I can’t thank you all enough, you who posted and commented and emailed and sent me good vibes this past week. It has meant the world to me. It was a rough thing, but I’m ready to get back in it now and do what I can do.
In other news: Today is the day to sign up for the next season of Team in Training for just $10! Yahoo! I just picked up the phone (call 800-78-TRAIN) and signed up for a Yosemite Snowshoe Hike for February 2012. One, it will get me into the Triple Crown club at TNT (three separate sports) and I am all about these sorts of bling/reward things. I want to be a Triple Crown! Plus, what could be more beautiful than snowshoeing in Yosemite?
October 21, 2011 at 1:32 pm
YOU GOT THIS? Yes, you do. Woman, you’ve already done amazing things and I know you’ve got it in you to do this thing here right now.
So THAT’S Yosemite? I must go there. It looks beautifullll.
xoxo
October 21, 2011 at 1:44 pm
Oooh! Come with MEEEEEEEEEE! In February!!!!!!!
October 21, 2011 at 2:06 pm
Yeah, Foodie! I’m with ya all the way in spirit.
October 21, 2011 at 2:36 pm
HEY! Want to do Snowshoe Yosemite with me?? Fun fun!
October 21, 2011 at 2:07 pm
PS As added motivation – if there are more quakes (noooo) and you’re in the water, you won’t even notice them.
October 22, 2011 at 1:23 am
Grif and I used to do OW swim in the American River. It’s a challenge! I think you’ve got to give yourself lots of credit for progressing to the point where you can even swim OW. Most people can’t, don’t and won’t! I love it, but it is a full-on challenge. Sometimes I’d get dizzy and would have to switch to a different stroke just to keep going. And when we finished swimming, we were exhausted. Anyway, I’m cheering you on from the bleachers.
October 22, 2011 at 5:04 am
So the past Triatholon was a practice? I was very confused. I thought I saw somewhere that it was a practice, then I got the feeling it wasn’t and I was very surprised that it (the real thing) was so soon, but it turns out it was just a practice? Sometimes being connected to people in so many different places leads to much confusion of information when there is not time (or the ability to concentrate) to stop and read it carefully to sort it out.
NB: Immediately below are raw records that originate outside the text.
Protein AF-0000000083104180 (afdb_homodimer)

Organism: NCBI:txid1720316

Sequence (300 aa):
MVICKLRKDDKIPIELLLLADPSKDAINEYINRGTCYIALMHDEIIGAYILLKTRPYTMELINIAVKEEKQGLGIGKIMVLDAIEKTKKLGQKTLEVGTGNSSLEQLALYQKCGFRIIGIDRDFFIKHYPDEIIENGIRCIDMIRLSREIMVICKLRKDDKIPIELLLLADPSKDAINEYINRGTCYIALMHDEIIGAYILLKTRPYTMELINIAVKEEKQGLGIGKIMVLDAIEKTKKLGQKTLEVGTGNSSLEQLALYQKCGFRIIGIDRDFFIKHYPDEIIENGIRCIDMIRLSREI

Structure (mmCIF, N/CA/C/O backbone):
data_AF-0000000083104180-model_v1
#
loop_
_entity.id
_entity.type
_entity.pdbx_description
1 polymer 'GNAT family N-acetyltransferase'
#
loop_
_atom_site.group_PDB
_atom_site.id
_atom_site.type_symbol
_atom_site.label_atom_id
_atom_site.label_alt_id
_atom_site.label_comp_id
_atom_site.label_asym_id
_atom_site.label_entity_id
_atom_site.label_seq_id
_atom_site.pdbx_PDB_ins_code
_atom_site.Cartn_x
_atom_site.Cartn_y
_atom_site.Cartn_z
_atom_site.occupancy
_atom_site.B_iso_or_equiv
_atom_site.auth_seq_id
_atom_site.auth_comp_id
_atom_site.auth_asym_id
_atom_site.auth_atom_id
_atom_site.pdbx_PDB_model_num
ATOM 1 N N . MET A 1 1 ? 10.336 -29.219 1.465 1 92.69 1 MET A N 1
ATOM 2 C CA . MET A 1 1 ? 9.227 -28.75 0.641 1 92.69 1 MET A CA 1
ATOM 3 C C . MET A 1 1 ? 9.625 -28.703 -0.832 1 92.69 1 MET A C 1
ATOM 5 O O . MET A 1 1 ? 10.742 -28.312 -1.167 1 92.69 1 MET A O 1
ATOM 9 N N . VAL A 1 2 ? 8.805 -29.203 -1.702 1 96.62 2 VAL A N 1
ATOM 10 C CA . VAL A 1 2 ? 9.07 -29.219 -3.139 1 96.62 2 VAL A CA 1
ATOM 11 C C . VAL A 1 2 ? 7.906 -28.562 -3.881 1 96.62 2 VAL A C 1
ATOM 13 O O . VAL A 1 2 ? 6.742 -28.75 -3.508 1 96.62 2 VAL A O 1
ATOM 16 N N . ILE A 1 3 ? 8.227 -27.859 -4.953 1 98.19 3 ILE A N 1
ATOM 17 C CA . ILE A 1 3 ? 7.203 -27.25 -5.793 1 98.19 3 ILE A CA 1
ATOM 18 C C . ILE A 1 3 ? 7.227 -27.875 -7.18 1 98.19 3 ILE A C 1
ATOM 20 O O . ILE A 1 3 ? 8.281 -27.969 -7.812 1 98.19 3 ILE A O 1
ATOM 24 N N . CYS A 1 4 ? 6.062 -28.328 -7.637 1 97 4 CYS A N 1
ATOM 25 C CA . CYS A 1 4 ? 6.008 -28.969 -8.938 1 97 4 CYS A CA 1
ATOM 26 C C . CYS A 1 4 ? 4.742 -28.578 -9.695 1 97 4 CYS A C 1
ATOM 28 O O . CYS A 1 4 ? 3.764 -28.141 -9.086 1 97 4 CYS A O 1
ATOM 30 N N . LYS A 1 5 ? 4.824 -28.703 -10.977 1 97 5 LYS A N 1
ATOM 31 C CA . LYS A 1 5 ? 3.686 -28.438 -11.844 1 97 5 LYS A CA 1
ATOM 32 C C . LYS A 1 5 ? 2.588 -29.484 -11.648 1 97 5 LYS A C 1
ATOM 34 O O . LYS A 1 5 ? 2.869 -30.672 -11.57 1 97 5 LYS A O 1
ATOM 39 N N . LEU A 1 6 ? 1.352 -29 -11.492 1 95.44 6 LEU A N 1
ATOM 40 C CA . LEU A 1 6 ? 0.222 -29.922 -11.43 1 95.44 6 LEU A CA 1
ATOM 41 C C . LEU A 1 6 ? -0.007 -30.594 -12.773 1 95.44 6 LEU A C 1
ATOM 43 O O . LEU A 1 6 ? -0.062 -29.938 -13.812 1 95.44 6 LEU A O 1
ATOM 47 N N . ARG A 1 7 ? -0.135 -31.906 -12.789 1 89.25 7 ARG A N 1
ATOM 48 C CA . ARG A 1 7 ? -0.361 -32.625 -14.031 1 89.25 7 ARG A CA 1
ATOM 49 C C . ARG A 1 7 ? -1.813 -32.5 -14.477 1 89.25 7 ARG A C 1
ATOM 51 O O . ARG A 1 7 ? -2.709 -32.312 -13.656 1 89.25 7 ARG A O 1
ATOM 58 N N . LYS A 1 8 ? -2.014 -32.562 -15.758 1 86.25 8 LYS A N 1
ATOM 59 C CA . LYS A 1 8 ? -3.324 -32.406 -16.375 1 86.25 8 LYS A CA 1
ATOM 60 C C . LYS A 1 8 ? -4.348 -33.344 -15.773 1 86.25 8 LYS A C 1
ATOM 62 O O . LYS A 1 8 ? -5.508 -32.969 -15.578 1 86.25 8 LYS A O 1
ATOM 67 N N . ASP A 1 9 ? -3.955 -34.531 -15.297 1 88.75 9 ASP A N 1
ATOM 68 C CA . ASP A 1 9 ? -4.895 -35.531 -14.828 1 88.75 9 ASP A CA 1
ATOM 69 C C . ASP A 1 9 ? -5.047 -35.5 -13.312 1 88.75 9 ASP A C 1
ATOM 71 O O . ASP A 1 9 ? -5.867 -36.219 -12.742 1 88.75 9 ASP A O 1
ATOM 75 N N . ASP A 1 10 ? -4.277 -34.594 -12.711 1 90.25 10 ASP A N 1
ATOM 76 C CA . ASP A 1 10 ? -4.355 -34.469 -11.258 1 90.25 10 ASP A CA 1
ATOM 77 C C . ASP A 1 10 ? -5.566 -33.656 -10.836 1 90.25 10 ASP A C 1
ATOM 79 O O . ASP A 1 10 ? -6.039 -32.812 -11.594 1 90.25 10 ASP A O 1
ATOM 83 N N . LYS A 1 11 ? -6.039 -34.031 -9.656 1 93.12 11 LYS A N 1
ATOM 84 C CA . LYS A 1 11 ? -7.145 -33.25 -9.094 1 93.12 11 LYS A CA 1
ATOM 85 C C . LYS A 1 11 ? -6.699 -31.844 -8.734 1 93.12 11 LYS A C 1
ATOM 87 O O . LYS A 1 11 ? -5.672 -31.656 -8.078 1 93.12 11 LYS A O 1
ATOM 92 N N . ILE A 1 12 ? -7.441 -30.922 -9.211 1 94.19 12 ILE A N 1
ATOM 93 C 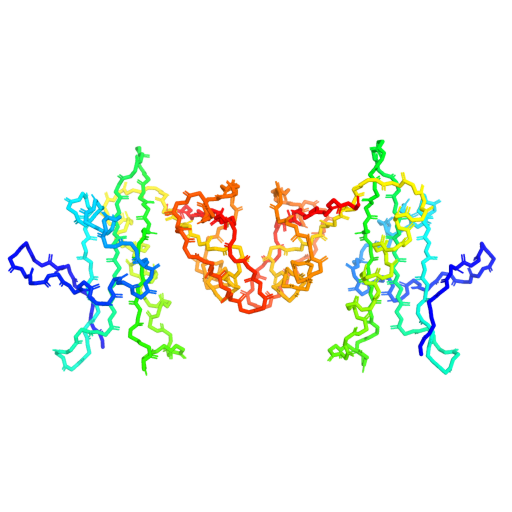CA . ILE A 1 12 ? -7.176 -29.531 -8.883 1 94.19 12 ILE A CA 1
ATOM 94 C C . ILE A 1 12 ? -7.438 -29.281 -7.398 1 94.19 12 ILE A C 1
ATOM 96 O O . ILE A 1 12 ? -8.477 -29.703 -6.871 1 94.19 12 ILE A O 1
ATOM 100 N N . PRO A 1 13 ? -6.504 -28.719 -6.672 1 96.25 13 PRO A N 1
ATOM 101 C CA . PRO A 1 13 ? -6.762 -28.406 -5.266 1 96.25 13 PRO A CA 1
ATOM 102 C C . PRO A 1 13 ? -7.664 -27.188 -5.094 1 96.25 13 PRO A C 1
ATOM 104 O O . PRO A 1 13 ? -7.223 -26.156 -4.59 1 96.25 13 PRO A O 1
ATOM 107 N N . ILE A 1 14 ? -8.906 -27.328 -5.383 1 96.62 14 ILE A N 1
ATOM 108 C CA . ILE A 1 14 ? -9.859 -26.219 -5.492 1 96.62 14 ILE A CA 1
ATOM 109 C C . ILE A 1 14 ? -10.039 -25.562 -4.125 1 96.62 14 ILE A C 1
ATOM 111 O O . ILE A 1 14 ? -10.156 -24.344 -4.027 1 96.62 14 ILE A O 1
ATOM 115 N N . GLU A 1 15 ? -10.086 -26.344 -3.051 1 96.56 15 GLU A N 1
ATOM 116 C CA . GLU A 1 15 ? -10.281 -25.797 -1.708 1 96.56 15 GLU A CA 1
ATOM 117 C C . GLU A 1 15 ? -9.141 -24.859 -1.324 1 96.56 15 GLU A C 1
ATOM 119 O O . GLU A 1 15 ? -9.359 -23.844 -0.657 1 96.56 15 GLU A O 1
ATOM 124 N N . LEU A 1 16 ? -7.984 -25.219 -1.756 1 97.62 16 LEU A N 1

I am sorry you are having “issues”, but to be blut you ALWAYS have issues. You have the major freak-outs that would stop most people. MOST people would just throw in the towel, but you ALWAYS work through them and end up shining in the end so keep up with all of your “tricks” to get you through because it ALWAYS seems to be just YOU that doesn’t think you can do it. We (your fans) ALWAYS know that you can! Rah-rah-rah!!!!!!
And like you said . . . look how far you’ve come. I laugh when you say “open water”, because, I wouldn’t be doing that! RAH-RAH-RAH!!!!!
October 22, 2011 at 9:04 am
LOL. Ain’t it the truth- I always have issues! That’s me!
Yes, the tri last weekend was a practice set up by our Team in Training coaches. We did all 3 parts but it wasn’t an “official” race at all. Today I’m doing another practice but this will be just the swim part – but in the actual are we’ll be doing on Nov 6th. (<– real race day)
Thanks for the cheering and RAH-RAHs, Terre!
October 22, 2011 at 9:06 am
PS. Thinking a bit more about this “always having issues.” This is so true. I have struggled mightily with issues of all kinds for most of my life and I am feeling like now is the time to move past or through them. I’m tired of being defined by fears and limitations.
It’s 5:30am and I am ready to wriggle into that wetsuit again.